[Saved data entries]
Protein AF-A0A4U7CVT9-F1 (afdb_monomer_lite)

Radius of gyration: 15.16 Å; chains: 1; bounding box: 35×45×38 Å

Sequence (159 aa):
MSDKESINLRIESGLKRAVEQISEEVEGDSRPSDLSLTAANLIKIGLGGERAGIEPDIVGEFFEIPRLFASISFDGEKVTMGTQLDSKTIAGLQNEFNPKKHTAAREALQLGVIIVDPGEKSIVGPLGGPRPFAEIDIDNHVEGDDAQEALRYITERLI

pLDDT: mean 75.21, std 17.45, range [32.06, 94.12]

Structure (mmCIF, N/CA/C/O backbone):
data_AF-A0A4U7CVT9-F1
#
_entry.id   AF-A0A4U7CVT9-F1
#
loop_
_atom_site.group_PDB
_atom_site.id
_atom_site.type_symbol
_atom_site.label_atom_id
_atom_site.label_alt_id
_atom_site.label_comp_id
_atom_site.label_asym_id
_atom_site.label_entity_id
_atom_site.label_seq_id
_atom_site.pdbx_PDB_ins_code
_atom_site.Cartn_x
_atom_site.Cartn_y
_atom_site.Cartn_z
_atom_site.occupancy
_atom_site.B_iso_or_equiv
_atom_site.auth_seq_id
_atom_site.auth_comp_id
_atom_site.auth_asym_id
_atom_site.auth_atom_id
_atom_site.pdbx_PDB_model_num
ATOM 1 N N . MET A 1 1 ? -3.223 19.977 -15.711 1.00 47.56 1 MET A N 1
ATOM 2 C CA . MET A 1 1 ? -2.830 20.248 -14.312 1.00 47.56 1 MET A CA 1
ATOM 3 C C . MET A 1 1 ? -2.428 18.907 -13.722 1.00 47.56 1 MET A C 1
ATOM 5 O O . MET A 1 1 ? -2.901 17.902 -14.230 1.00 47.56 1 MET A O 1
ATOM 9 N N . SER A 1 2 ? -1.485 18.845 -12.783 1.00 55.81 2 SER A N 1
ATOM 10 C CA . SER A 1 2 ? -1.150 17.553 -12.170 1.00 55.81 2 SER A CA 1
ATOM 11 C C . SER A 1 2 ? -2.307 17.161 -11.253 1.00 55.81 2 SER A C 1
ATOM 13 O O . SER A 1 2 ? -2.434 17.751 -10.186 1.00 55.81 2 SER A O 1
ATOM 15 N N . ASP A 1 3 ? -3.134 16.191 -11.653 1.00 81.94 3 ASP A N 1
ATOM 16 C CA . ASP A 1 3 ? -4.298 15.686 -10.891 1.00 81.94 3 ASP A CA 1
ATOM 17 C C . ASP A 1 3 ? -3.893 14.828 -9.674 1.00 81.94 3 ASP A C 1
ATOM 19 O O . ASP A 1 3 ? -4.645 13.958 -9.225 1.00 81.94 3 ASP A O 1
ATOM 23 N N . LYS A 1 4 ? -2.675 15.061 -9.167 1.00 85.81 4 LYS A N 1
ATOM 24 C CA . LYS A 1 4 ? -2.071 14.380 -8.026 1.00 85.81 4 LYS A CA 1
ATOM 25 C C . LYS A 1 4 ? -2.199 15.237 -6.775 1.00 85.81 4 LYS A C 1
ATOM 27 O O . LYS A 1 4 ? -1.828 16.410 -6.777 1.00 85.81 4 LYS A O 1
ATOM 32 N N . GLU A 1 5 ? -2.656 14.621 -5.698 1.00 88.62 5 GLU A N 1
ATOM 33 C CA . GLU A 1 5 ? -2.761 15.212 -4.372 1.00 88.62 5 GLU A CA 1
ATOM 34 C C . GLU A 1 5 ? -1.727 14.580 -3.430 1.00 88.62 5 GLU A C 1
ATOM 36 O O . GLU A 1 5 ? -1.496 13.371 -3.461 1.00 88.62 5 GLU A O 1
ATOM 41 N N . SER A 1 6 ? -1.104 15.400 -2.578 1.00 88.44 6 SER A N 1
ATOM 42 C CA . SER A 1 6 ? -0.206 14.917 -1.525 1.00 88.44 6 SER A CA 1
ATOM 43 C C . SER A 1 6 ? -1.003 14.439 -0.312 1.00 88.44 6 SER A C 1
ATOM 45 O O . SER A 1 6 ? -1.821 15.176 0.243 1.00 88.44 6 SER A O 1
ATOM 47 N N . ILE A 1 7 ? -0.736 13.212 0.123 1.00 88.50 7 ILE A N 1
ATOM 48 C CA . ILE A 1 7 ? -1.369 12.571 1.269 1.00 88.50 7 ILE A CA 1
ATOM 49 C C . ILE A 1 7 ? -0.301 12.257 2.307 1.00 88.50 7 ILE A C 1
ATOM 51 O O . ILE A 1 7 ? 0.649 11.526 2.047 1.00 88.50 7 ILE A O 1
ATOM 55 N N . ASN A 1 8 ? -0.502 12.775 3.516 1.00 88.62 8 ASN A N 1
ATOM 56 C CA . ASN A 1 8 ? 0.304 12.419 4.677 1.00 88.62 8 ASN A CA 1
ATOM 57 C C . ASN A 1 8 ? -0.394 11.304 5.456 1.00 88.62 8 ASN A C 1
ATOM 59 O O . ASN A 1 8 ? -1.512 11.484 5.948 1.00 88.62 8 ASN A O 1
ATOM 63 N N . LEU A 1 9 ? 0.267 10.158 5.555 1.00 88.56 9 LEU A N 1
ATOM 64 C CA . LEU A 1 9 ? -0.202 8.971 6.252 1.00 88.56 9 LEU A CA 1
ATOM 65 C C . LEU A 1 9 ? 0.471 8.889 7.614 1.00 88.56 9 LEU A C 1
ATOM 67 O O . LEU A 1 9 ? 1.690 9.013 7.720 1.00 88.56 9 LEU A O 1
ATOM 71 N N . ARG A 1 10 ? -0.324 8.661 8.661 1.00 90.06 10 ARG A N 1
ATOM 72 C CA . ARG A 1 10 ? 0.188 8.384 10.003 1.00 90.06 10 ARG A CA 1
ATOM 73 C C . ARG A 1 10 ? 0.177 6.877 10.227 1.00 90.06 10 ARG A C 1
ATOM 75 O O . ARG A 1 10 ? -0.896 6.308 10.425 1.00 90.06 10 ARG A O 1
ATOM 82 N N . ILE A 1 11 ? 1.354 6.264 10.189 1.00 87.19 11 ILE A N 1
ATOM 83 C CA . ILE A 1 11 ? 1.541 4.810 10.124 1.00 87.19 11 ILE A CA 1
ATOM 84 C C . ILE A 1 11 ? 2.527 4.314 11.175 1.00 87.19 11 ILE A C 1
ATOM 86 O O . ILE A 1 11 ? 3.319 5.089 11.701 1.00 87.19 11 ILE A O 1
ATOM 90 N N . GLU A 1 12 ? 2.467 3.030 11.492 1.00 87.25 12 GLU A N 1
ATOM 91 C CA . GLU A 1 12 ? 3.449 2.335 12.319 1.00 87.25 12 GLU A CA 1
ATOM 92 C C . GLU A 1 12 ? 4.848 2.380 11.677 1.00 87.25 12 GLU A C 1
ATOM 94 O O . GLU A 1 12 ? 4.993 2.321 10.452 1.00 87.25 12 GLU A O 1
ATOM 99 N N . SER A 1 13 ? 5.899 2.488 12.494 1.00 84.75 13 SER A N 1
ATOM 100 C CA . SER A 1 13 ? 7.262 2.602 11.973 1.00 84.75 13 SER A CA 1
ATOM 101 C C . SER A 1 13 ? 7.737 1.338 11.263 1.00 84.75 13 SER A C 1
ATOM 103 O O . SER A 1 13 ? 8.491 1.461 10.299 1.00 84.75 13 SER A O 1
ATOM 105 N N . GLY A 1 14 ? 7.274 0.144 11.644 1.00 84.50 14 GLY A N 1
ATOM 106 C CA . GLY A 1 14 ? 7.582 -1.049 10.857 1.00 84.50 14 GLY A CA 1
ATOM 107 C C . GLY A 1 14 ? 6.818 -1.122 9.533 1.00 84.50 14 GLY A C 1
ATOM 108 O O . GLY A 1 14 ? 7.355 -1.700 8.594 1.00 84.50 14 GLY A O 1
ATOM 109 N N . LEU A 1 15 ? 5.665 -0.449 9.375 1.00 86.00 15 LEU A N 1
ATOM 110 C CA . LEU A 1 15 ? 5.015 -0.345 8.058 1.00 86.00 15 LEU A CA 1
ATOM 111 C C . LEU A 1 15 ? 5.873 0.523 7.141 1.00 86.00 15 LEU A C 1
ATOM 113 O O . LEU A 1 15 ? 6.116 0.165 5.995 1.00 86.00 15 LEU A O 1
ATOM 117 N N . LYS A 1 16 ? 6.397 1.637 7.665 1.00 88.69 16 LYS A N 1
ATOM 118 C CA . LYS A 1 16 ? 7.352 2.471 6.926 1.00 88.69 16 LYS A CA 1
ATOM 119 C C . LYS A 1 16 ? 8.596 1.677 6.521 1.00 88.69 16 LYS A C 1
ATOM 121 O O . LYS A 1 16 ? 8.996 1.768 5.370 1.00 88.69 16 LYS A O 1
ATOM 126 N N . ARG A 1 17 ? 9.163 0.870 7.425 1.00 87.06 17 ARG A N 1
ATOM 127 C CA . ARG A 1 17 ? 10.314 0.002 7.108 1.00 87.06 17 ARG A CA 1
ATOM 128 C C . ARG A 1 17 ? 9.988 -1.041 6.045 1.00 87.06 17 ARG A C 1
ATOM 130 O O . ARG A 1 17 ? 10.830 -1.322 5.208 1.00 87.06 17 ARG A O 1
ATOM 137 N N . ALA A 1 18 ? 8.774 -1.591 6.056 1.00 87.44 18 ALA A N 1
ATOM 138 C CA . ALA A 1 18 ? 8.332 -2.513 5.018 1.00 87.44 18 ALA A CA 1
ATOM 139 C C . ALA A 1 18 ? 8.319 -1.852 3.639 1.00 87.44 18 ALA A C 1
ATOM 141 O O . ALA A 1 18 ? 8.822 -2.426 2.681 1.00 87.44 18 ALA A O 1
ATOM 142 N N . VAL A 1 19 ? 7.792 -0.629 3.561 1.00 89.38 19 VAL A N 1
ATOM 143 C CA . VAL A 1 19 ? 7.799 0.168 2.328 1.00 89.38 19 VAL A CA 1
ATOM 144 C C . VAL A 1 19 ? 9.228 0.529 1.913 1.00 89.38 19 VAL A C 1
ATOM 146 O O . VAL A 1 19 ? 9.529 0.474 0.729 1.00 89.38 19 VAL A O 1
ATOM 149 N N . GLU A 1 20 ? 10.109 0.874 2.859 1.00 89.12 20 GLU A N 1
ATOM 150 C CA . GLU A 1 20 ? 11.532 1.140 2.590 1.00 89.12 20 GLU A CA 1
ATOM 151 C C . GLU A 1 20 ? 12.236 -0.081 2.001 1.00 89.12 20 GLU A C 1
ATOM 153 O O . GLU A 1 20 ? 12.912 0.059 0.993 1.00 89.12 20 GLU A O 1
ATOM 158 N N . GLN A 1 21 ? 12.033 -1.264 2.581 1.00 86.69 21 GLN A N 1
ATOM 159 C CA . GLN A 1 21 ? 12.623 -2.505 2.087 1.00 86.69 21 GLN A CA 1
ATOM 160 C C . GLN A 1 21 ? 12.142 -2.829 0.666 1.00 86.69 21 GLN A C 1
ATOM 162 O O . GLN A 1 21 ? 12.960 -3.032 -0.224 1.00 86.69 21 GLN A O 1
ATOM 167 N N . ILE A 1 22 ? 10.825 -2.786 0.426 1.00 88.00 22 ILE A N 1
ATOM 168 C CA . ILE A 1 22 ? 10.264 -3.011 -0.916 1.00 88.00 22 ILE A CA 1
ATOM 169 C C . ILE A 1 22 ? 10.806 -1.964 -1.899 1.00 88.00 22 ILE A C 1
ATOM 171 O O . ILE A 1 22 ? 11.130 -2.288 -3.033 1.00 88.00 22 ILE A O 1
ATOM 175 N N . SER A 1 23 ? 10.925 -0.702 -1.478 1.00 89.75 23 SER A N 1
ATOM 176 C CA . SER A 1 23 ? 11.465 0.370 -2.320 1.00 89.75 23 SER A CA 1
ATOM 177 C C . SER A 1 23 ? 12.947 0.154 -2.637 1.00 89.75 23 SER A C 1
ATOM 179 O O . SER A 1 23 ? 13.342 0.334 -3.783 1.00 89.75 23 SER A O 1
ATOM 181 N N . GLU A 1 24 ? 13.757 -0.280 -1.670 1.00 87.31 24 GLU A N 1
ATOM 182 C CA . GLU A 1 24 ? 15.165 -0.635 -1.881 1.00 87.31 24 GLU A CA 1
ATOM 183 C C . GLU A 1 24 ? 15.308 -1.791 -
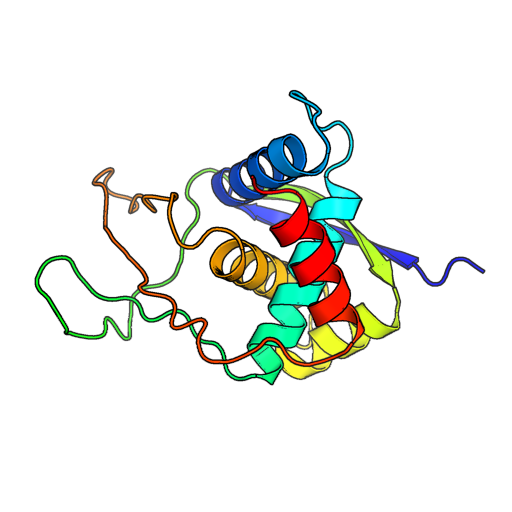2.878 1.00 87.31 24 GLU A C 1
ATOM 185 O O . GLU A 1 24 ? 16.108 -1.697 -3.807 1.00 87.31 24 GLU A O 1
ATOM 190 N N . GLU A 1 25 ? 14.504 -2.844 -2.734 1.00 84.25 25 GLU A N 1
ATOM 191 C CA . GLU A 1 25 ? 14.531 -4.012 -3.620 1.00 84.25 25 GLU A CA 1
ATOM 192 C C . GLU A 1 25 ? 14.048 -3.668 -5.041 1.00 84.25 25 GLU A C 1
ATOM 194 O O . GLU A 1 25 ? 14.649 -4.087 -6.029 1.00 84.25 25 GLU A O 1
ATOM 199 N N . VAL A 1 26 ? 13.004 -2.843 -5.162 1.00 84.31 26 VAL A N 1
ATOM 200 C CA . VAL A 1 26 ? 12.402 -2.465 -6.450 1.00 84.31 26 VAL A CA 1
ATOM 201 C C . VAL A 1 26 ? 13.209 -1.388 -7.186 1.00 84.31 26 VAL A C 1
ATOM 203 O O . VAL A 1 26 ? 13.301 -1.414 -8.417 1.00 84.31 26 VAL A O 1
ATOM 206 N N . GLU A 1 27 ? 13.771 -0.416 -6.467 1.00 83.88 27 GLU A N 1
ATOM 207 C CA . GLU A 1 27 ? 14.438 0.761 -7.045 1.00 83.88 27 GLU A CA 1
ATOM 208 C C . GLU A 1 27 ? 15.976 0.675 -6.982 1.00 83.88 27 GLU A C 1
ATOM 210 O O . GLU A 1 27 ? 16.662 1.441 -7.663 1.00 83.88 27 GLU A O 1
ATOM 215 N N . GLY A 1 28 ? 16.532 -0.275 -6.223 1.00 77.75 28 GLY A N 1
ATOM 216 C CA . GLY A 1 28 ? 17.973 -0.510 -6.084 1.00 77.75 28 GLY A CA 1
ATOM 217 C C . GLY A 1 28 ? 18.708 0.522 -5.218 1.00 77.75 28 GLY A C 1
ATOM 218 O O . GLY A 1 28 ? 19.941 0.578 -5.243 1.00 77.75 28 GLY A O 1
ATOM 219 N N . ASP A 1 29 ? 17.979 1.364 -4.481 1.00 74.69 29 ASP A N 1
ATOM 220 C CA . ASP A 1 29 ? 18.540 2.382 -3.592 1.00 74.69 29 ASP A CA 1
ATOM 221 C C . ASP A 1 29 ? 18.508 1.911 -2.135 1.00 74.69 29 ASP A C 1
ATOM 223 O O . ASP A 1 29 ? 17.450 1.839 -1.522 1.00 74.69 29 ASP A O 1
ATOM 227 N N . SER A 1 30 ? 19.690 1.679 -1.553 1.00 69.06 30 SER A N 1
ATOM 228 C CA . SER A 1 30 ? 19.857 1.316 -0.131 1.00 69.06 30 SER A CA 1
ATOM 229 C C . SER A 1 30 ? 19.405 2.378 0.881 1.00 69.06 30 SER A C 1
ATOM 231 O O . SER A 1 30 ? 19.440 2.166 2.096 1.00 69.06 30 SER A O 1
ATOM 233 N N . ARG A 1 31 ? 19.063 3.580 0.409 1.00 69.12 31 ARG A N 1
ATOM 234 C CA . ARG A 1 31 ? 18.510 4.671 1.212 1.00 69.12 31 ARG A CA 1
ATOM 235 C C . ARG A 1 31 ? 17.404 5.353 0.417 1.00 69.12 31 ARG A C 1
ATOM 237 O O . ARG A 1 31 ? 17.599 6.511 0.037 1.00 69.12 31 ARG A O 1
ATOM 244 N N . PRO A 1 32 ? 16.265 4.674 0.199 1.00 68.56 32 PRO A N 1
ATOM 245 C CA . PRO A 1 32 ? 15.228 5.148 -0.704 1.00 68.56 32 PRO A CA 1
ATOM 246 C C . PRO A 1 32 ? 14.789 6.551 -0.287 1.00 68.56 32 PRO A C 1
ATOM 248 O O . PRO A 1 32 ? 14.155 6.773 0.749 1.00 68.56 32 PRO A O 1
ATOM 251 N N . SER A 1 33 ? 15.246 7.528 -1.067 1.00 67.94 33 SER A N 1
ATOM 252 C CA . SER A 1 33 ? 15.115 8.946 -0.729 1.00 67.94 33 SER A CA 1
ATOM 253 C C . SER A 1 33 ? 13.685 9.454 -0.913 1.00 67.94 33 SER A C 1
ATOM 255 O O . SER A 1 33 ? 13.286 10.414 -0.247 1.00 67.94 33 SER A O 1
ATOM 257 N N . ASP A 1 34 ? 12.903 8.777 -1.760 1.00 79.25 34 ASP A N 1
ATOM 258 C CA . ASP A 1 34 ? 11.493 9.050 -2.000 1.00 79.25 34 ASP A CA 1
ATOM 259 C C . ASP A 1 34 ? 10.667 7.754 -2.042 1.00 79.25 34 ASP A C 1
ATOM 261 O O . ASP A 1 34 ? 10.613 7.051 -3.043 1.00 79.25 34 ASP A O 1
ATOM 265 N N . LEU A 1 35 ? 9.954 7.474 -0.951 1.00 84.25 35 LEU A N 1
ATOM 266 C CA . LEU A 1 35 ? 9.046 6.326 -0.851 1.00 84.25 35 LEU A CA 1
ATOM 267 C C . LEU A 1 35 ? 7.725 6.540 -1.602 1.00 84.25 35 LEU A C 1
ATOM 269 O O . LEU A 1 35 ? 6.891 5.638 -1.637 1.00 84.25 35 LEU A O 1
ATOM 273 N N . SER A 1 36 ? 7.480 7.732 -2.155 1.00 85.44 36 SER A N 1
ATOM 274 C CA . SER A 1 36 ? 6.174 8.129 -2.684 1.00 85.44 36 SER A CA 1
ATOM 275 C C . SER A 1 36 ? 5.708 7.231 -3.827 1.00 85.44 36 SER A C 1
ATOM 277 O O . SER A 1 36 ? 4.529 6.874 -3.854 1.00 85.44 36 SER A O 1
ATOM 279 N N . LEU A 1 37 ? 6.611 6.838 -4.737 1.00 89.31 37 LEU A N 1
ATOM 280 C CA . LEU A 1 37 ? 6.281 5.977 -5.877 1.00 89.31 37 LEU A CA 1
ATOM 281 C C . LEU A 1 37 ? 5.915 4.563 -5.420 1.00 89.31 37 LEU A C 1
ATOM 283 O O . LEU A 1 37 ? 4.826 4.081 -5.737 1.00 89.31 37 LEU A O 1
ATOM 287 N N . THR A 1 38 ? 6.791 3.932 -4.637 1.00 91.50 38 THR A N 1
ATOM 288 C CA . THR A 1 38 ? 6.547 2.599 -4.080 1.00 91.50 38 THR A CA 1
ATOM 289 C C . THR A 1 38 ? 5.279 2.588 -3.219 1.00 91.50 38 THR A C 1
ATOM 291 O O . THR A 1 38 ? 4.404 1.749 -3.421 1.00 91.50 38 THR A O 1
ATOM 294 N N . ALA A 1 39 ? 5.091 3.581 -2.343 1.00 91.94 39 ALA A N 1
ATOM 295 C CA . ALA A 1 39 ? 3.874 3.720 -1.545 1.00 91.94 39 ALA A CA 1
ATOM 296 C C . ALA A 1 39 ? 2.613 3.888 -2.408 1.00 91.94 39 ALA A C 1
ATOM 298 O O . ALA A 1 39 ? 1.588 3.281 -2.109 1.00 91.94 39 ALA A O 1
ATOM 299 N N . ALA A 1 40 ? 2.667 4.676 -3.486 1.00 93.00 40 ALA A N 1
ATOM 300 C CA . ALA A 1 40 ? 1.530 4.852 -4.387 1.00 93.00 40 ALA A CA 1
ATOM 301 C C . ALA A 1 40 ? 1.162 3.546 -5.108 1.00 93.00 40 ALA A C 1
ATOM 303 O O . ALA A 1 40 ? -0.022 3.231 -5.230 1.00 93.00 40 ALA A O 1
ATOM 304 N N . ASN A 1 41 ? 2.157 2.772 -5.546 1.00 93.38 41 ASN A N 1
ATOM 305 C CA . ASN A 1 41 ? 1.934 1.467 -6.167 1.00 93.38 41 ASN A CA 1
ATOM 306 C C . ASN A 1 41 ? 1.338 0.467 -5.171 1.00 93.38 41 ASN A C 1
ATOM 308 O O . ASN A 1 41 ? 0.334 -0.166 -5.481 1.00 93.38 41 ASN A O 1
ATOM 312 N N . LEU A 1 42 ? 1.873 0.394 -3.951 1.00 93.25 42 LEU A N 1
ATOM 313 C CA . LEU A 1 42 ? 1.328 -0.455 -2.888 1.00 93.25 42 LEU A CA 1
ATOM 314 C C . LEU A 1 42 ? -0.123 -0.082 -2.549 1.00 93.25 42 LEU A C 1
ATOM 316 O O . LEU A 1 42 ? -0.971 -0.957 -2.430 1.00 93.25 42 LEU A O 1
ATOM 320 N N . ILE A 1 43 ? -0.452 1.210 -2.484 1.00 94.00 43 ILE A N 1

*Task details*: Retype the records above, but only those lines that fall between the line containing "ATOM 283 O O" and the line containing "ATOM 291 O O", with both of those lines included, exactly as written.

*Result of this exercise*:
ATOM 283 O O . LEU A 1 37 ? 4.826 4.081 -5.737 1.00 89.31 37 LEU A O 1
ATOM 287 N N . THR A 1 38 ? 6.791 3.932 -4.637 1.00 91.50 38 THR A N 1
ATOM 288 C CA . THR A 1 38 ? 6.547 2.599 -4.080 1.00 91.50 38 THR A CA 1
ATOM 289 C C . THR A 1 38 ? 5.279 2.588 -3.219 1.00 91.50 38 THR A C 1
ATOM 291 O O . THR A 1 38 ? 4.404 1.749 -3.421 1.00 91.50 38 THR A O 1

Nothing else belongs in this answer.